» **Instructions for the task**
Transcribe exactly the lines that fall between the one holding "ATOM 15 N N" and the one holding "ATOM 20 N N", inclusive, from the entries below.

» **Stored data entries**
════
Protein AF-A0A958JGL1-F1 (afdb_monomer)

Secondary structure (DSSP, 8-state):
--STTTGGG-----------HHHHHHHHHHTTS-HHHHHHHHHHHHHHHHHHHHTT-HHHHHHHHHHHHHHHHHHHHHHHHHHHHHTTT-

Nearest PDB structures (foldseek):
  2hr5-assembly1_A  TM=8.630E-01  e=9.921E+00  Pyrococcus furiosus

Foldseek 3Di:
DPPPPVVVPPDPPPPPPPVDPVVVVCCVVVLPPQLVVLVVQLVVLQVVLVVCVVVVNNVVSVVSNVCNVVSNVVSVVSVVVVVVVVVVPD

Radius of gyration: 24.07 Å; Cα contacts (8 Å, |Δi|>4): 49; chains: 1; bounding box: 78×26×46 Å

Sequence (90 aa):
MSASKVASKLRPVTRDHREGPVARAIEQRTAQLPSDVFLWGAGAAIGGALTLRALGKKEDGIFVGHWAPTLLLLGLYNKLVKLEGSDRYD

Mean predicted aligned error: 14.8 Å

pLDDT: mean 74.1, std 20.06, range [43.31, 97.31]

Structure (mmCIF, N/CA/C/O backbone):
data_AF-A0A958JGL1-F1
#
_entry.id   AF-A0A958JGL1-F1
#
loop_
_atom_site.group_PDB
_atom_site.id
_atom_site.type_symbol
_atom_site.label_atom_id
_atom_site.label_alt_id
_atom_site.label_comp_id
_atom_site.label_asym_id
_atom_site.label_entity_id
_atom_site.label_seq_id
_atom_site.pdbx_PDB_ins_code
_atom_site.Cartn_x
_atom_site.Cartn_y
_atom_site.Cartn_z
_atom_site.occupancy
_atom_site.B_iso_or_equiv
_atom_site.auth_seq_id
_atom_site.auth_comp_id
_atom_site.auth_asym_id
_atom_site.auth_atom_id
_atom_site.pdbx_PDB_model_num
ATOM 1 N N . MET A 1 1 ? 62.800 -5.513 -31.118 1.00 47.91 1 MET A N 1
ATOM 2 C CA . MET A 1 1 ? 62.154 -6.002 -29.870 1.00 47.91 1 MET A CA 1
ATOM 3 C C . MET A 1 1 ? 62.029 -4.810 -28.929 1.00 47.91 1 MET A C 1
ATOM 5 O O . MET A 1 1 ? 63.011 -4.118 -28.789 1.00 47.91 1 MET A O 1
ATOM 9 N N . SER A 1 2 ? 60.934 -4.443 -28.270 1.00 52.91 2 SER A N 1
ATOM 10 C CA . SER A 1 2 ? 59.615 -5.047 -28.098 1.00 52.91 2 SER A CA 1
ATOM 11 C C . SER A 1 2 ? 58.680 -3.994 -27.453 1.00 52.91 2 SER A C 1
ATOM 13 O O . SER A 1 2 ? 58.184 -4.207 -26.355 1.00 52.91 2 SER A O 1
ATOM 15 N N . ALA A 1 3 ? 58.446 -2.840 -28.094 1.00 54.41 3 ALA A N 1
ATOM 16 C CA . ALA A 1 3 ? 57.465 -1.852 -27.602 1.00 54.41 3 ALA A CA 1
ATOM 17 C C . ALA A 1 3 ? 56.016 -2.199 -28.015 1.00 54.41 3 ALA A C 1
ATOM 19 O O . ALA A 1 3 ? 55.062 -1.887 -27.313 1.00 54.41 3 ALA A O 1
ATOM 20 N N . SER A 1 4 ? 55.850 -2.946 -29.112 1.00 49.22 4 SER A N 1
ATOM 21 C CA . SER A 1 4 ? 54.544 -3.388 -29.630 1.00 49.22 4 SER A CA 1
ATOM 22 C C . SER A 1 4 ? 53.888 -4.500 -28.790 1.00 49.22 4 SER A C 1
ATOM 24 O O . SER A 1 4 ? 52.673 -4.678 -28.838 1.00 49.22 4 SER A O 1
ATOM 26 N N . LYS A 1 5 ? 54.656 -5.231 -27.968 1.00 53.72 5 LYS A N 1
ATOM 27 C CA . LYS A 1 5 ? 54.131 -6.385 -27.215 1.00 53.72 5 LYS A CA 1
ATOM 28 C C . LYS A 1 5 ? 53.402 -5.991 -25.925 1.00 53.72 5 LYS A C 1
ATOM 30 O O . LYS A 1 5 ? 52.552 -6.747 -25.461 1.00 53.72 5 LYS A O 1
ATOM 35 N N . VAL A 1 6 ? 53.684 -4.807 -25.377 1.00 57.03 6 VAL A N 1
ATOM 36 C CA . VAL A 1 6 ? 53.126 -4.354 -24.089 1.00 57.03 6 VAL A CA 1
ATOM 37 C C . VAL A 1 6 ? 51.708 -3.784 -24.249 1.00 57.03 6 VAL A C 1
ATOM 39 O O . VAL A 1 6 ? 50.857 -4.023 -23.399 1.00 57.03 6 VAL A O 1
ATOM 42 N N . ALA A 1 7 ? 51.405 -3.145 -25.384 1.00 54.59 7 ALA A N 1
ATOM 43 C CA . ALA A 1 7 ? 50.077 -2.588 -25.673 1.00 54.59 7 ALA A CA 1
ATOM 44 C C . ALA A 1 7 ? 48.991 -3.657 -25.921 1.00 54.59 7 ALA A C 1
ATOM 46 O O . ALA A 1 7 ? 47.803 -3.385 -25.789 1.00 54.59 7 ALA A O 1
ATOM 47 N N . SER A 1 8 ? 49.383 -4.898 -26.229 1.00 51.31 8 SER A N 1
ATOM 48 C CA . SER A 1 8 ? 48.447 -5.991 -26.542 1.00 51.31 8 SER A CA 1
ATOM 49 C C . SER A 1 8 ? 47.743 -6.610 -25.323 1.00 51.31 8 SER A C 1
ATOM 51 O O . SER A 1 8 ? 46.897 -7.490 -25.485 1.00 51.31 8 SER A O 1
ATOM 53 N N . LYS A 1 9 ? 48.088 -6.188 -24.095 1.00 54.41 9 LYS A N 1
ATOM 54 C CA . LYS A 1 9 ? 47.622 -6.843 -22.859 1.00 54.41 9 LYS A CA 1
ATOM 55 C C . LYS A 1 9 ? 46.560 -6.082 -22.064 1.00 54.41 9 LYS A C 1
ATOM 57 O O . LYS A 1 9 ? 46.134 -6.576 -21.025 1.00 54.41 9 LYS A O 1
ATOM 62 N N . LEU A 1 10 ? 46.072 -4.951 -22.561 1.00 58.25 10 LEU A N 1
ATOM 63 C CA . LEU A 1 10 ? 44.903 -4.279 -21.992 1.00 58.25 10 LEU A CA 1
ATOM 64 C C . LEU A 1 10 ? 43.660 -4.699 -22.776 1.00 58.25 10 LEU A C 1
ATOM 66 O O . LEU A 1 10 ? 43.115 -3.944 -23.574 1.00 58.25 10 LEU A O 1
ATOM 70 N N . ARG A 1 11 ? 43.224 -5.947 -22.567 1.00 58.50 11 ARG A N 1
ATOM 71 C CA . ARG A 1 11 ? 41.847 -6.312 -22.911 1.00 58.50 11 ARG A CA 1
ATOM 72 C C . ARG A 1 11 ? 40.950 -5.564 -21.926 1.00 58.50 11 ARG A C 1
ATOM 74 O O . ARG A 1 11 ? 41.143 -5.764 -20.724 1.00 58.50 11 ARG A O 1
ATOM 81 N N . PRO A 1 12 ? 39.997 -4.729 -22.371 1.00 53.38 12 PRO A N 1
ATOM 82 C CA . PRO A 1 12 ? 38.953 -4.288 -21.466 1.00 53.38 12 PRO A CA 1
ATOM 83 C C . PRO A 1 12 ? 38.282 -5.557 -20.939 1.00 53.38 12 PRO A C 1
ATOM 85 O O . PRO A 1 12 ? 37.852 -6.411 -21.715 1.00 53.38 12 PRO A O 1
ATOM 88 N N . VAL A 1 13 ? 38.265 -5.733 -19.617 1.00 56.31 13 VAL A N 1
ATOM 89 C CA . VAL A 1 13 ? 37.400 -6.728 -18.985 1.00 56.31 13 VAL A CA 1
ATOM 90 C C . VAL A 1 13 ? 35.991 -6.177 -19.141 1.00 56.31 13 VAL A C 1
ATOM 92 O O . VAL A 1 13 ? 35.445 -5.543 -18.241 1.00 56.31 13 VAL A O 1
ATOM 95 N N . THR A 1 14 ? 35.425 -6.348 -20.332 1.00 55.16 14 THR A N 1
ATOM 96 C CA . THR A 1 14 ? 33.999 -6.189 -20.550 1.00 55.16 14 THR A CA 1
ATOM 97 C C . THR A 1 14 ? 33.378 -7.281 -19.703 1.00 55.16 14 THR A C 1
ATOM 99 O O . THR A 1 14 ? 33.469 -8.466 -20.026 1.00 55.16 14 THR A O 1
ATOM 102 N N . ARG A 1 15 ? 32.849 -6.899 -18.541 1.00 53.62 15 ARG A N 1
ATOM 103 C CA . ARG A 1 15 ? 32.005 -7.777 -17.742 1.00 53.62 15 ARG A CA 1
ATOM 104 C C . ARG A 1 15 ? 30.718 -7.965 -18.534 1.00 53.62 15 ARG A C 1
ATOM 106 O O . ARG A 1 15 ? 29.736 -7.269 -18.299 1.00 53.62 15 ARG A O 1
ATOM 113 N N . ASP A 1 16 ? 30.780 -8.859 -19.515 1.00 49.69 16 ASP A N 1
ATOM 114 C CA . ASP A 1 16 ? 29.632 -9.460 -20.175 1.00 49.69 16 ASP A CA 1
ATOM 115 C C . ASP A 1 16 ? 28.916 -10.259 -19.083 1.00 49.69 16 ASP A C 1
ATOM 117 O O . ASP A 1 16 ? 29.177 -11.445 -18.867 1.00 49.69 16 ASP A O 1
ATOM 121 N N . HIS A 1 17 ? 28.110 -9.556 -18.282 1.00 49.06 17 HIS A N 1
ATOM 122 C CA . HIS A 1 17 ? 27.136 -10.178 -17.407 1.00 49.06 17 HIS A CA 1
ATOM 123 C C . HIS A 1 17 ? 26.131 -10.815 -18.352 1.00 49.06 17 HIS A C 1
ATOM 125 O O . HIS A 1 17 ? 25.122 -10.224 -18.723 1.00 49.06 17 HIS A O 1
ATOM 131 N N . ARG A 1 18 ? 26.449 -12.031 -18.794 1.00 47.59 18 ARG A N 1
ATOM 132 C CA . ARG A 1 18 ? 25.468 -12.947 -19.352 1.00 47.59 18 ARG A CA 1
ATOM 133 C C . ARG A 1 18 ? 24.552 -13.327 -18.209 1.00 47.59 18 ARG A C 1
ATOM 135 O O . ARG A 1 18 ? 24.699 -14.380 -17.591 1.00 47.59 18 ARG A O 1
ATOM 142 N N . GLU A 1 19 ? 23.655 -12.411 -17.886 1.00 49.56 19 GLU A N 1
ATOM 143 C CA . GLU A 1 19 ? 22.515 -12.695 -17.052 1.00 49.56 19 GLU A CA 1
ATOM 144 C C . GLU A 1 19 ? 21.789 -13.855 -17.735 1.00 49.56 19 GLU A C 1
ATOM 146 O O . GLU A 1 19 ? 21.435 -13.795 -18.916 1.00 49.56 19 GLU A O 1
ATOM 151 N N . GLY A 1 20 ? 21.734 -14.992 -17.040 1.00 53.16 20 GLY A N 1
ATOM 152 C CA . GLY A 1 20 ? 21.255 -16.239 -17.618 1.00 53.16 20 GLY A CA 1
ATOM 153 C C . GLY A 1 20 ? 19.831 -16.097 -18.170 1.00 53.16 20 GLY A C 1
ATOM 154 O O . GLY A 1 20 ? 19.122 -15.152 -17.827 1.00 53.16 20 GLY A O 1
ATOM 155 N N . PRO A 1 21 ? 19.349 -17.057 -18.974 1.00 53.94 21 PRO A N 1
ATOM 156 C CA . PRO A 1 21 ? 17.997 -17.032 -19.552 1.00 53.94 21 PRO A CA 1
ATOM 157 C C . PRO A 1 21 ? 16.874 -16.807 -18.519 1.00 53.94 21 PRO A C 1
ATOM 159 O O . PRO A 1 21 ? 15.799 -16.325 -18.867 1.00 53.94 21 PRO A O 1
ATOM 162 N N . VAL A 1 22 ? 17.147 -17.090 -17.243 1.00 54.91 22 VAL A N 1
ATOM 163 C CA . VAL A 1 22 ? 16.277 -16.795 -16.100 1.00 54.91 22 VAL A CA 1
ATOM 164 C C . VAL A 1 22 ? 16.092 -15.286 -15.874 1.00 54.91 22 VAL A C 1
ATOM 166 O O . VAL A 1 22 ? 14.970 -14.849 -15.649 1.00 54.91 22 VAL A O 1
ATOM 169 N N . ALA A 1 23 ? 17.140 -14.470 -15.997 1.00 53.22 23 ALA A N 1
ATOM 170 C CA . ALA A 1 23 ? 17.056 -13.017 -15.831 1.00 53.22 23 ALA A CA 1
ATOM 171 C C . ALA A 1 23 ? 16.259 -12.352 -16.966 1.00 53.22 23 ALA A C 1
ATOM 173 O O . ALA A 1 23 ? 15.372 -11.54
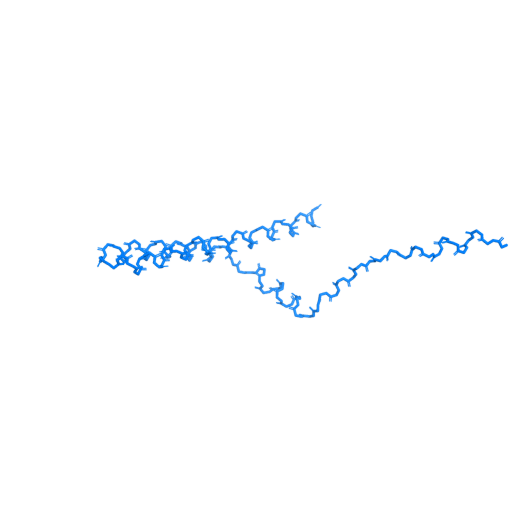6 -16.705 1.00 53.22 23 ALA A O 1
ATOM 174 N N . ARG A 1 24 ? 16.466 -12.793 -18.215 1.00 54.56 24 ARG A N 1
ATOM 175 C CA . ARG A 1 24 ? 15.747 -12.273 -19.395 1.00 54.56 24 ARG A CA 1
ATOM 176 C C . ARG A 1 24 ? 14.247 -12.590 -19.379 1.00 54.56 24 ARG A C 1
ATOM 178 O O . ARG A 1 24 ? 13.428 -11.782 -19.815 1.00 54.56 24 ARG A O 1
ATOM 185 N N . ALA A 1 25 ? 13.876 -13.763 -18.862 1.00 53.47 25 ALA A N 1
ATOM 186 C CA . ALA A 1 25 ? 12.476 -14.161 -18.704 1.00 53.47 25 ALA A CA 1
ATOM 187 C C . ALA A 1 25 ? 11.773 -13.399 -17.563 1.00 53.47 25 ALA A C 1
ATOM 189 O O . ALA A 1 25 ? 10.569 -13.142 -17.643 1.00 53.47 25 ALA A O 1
════
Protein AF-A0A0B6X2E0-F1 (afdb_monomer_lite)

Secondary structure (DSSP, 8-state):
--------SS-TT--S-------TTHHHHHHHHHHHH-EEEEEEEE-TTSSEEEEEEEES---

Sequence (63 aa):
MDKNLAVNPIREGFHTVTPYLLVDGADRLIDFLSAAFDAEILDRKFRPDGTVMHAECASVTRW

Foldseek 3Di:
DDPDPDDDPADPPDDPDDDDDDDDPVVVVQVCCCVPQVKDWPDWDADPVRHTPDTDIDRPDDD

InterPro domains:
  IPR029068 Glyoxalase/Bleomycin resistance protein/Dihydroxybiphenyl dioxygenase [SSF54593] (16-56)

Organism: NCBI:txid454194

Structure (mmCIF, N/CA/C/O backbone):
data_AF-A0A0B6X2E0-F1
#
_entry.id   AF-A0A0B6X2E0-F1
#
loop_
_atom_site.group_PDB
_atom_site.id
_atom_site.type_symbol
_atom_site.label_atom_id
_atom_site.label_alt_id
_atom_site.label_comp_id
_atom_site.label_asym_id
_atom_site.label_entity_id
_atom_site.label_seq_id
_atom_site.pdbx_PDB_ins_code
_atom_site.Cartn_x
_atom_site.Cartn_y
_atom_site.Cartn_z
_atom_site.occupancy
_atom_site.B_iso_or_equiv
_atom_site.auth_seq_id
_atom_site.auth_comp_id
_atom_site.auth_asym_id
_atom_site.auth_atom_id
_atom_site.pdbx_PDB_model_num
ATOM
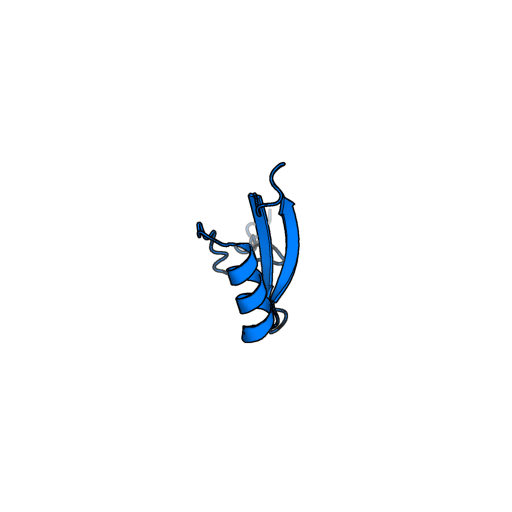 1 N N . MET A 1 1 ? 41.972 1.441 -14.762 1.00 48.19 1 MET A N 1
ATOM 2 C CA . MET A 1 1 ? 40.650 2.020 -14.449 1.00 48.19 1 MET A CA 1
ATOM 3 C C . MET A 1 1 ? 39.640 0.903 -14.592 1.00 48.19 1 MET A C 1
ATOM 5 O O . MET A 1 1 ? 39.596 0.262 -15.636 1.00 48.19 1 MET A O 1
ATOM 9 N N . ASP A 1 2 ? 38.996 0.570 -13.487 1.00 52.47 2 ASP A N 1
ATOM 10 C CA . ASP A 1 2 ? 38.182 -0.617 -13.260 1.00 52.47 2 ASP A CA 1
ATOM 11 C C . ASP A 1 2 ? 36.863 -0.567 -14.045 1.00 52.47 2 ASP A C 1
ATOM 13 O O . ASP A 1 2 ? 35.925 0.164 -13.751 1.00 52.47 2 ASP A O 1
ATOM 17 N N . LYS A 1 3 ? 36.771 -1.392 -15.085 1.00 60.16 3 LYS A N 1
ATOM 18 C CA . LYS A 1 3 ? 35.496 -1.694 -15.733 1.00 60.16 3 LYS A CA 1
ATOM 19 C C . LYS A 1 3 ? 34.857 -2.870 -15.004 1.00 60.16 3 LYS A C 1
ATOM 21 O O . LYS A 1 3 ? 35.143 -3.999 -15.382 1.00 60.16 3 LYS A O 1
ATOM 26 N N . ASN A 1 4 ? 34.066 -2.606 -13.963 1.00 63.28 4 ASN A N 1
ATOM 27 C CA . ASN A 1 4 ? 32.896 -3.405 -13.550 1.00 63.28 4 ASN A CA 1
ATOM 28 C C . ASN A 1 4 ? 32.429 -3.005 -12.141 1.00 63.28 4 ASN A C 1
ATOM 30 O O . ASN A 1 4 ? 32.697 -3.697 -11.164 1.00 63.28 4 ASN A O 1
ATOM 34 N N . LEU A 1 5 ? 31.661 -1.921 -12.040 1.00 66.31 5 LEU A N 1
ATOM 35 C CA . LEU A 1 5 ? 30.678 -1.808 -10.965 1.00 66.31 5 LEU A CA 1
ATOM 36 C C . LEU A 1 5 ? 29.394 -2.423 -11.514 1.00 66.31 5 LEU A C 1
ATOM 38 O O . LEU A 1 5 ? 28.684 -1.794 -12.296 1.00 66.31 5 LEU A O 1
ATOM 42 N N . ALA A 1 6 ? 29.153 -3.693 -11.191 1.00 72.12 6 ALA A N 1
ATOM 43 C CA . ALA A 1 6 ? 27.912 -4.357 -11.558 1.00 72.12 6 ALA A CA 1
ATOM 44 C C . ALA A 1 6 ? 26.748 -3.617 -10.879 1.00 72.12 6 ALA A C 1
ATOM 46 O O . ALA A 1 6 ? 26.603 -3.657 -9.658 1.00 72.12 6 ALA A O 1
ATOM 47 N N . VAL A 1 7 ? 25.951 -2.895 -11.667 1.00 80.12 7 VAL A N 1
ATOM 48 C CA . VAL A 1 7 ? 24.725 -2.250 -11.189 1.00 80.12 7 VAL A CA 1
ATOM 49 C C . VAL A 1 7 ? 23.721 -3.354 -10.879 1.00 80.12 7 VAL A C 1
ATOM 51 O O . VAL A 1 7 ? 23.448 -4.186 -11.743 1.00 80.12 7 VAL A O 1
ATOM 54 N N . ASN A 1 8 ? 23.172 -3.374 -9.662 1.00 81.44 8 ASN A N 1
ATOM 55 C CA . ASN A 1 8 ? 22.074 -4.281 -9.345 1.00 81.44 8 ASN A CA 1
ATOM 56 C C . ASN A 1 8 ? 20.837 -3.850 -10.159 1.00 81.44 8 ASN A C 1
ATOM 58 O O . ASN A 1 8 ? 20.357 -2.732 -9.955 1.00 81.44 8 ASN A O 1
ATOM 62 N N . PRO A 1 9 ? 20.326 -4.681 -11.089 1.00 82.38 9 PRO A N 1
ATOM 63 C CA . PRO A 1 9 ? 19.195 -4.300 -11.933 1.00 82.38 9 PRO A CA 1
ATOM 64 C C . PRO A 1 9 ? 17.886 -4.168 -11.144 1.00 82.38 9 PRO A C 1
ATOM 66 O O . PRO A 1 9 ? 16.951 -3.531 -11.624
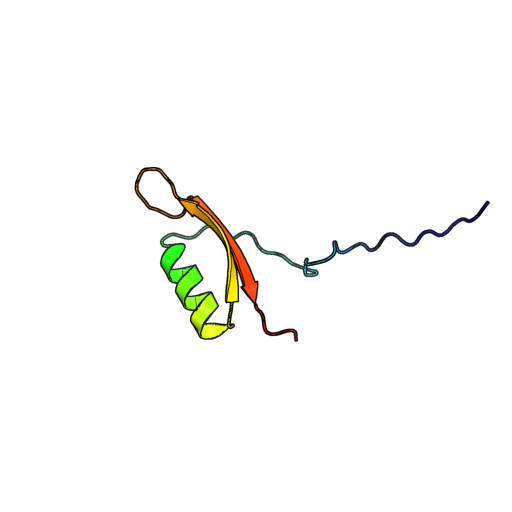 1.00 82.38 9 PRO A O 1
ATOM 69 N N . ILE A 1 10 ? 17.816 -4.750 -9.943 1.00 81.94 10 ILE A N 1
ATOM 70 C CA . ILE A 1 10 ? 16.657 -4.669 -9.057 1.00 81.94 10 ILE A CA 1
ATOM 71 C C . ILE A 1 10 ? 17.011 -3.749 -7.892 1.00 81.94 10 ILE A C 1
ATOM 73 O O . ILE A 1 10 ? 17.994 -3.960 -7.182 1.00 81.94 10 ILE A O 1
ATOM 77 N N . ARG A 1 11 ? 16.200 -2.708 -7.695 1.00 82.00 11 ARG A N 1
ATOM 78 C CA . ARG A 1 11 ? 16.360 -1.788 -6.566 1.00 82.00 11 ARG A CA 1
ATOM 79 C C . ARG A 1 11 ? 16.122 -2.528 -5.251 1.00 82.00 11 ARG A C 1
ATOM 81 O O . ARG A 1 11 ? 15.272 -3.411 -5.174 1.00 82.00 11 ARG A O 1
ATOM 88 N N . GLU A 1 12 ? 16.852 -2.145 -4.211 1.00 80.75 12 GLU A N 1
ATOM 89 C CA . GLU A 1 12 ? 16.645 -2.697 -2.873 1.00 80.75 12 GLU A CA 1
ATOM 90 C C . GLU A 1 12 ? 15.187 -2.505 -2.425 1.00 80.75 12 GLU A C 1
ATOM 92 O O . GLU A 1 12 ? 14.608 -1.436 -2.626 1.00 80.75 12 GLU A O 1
════
» **Solution for this exercise**
ATOM 15 N N . ALA A 1 3 ? 58.446 -2.840 -28.094 1.00 54.41 3 ALA A N 1
ATOM 16 C CA . ALA A 1 3 ? 57.465 -1.852 -27.602 1.00 54.41 3 ALA A CA 1
ATOM 17 C C . ALA A 1 3 ? 56.016 -2.199 -28.015 1.00 54.41 3 ALA A C 1
ATOM 19 O O . ALA A 1 3 ? 55.062 -1.887 -27.313 1.00 54.41 3 ALA A O 1
ATOM 20 N N . SER A 1 4 ? 55.850 -2.946 -29.112 1.00 49.22 4 SER A N 1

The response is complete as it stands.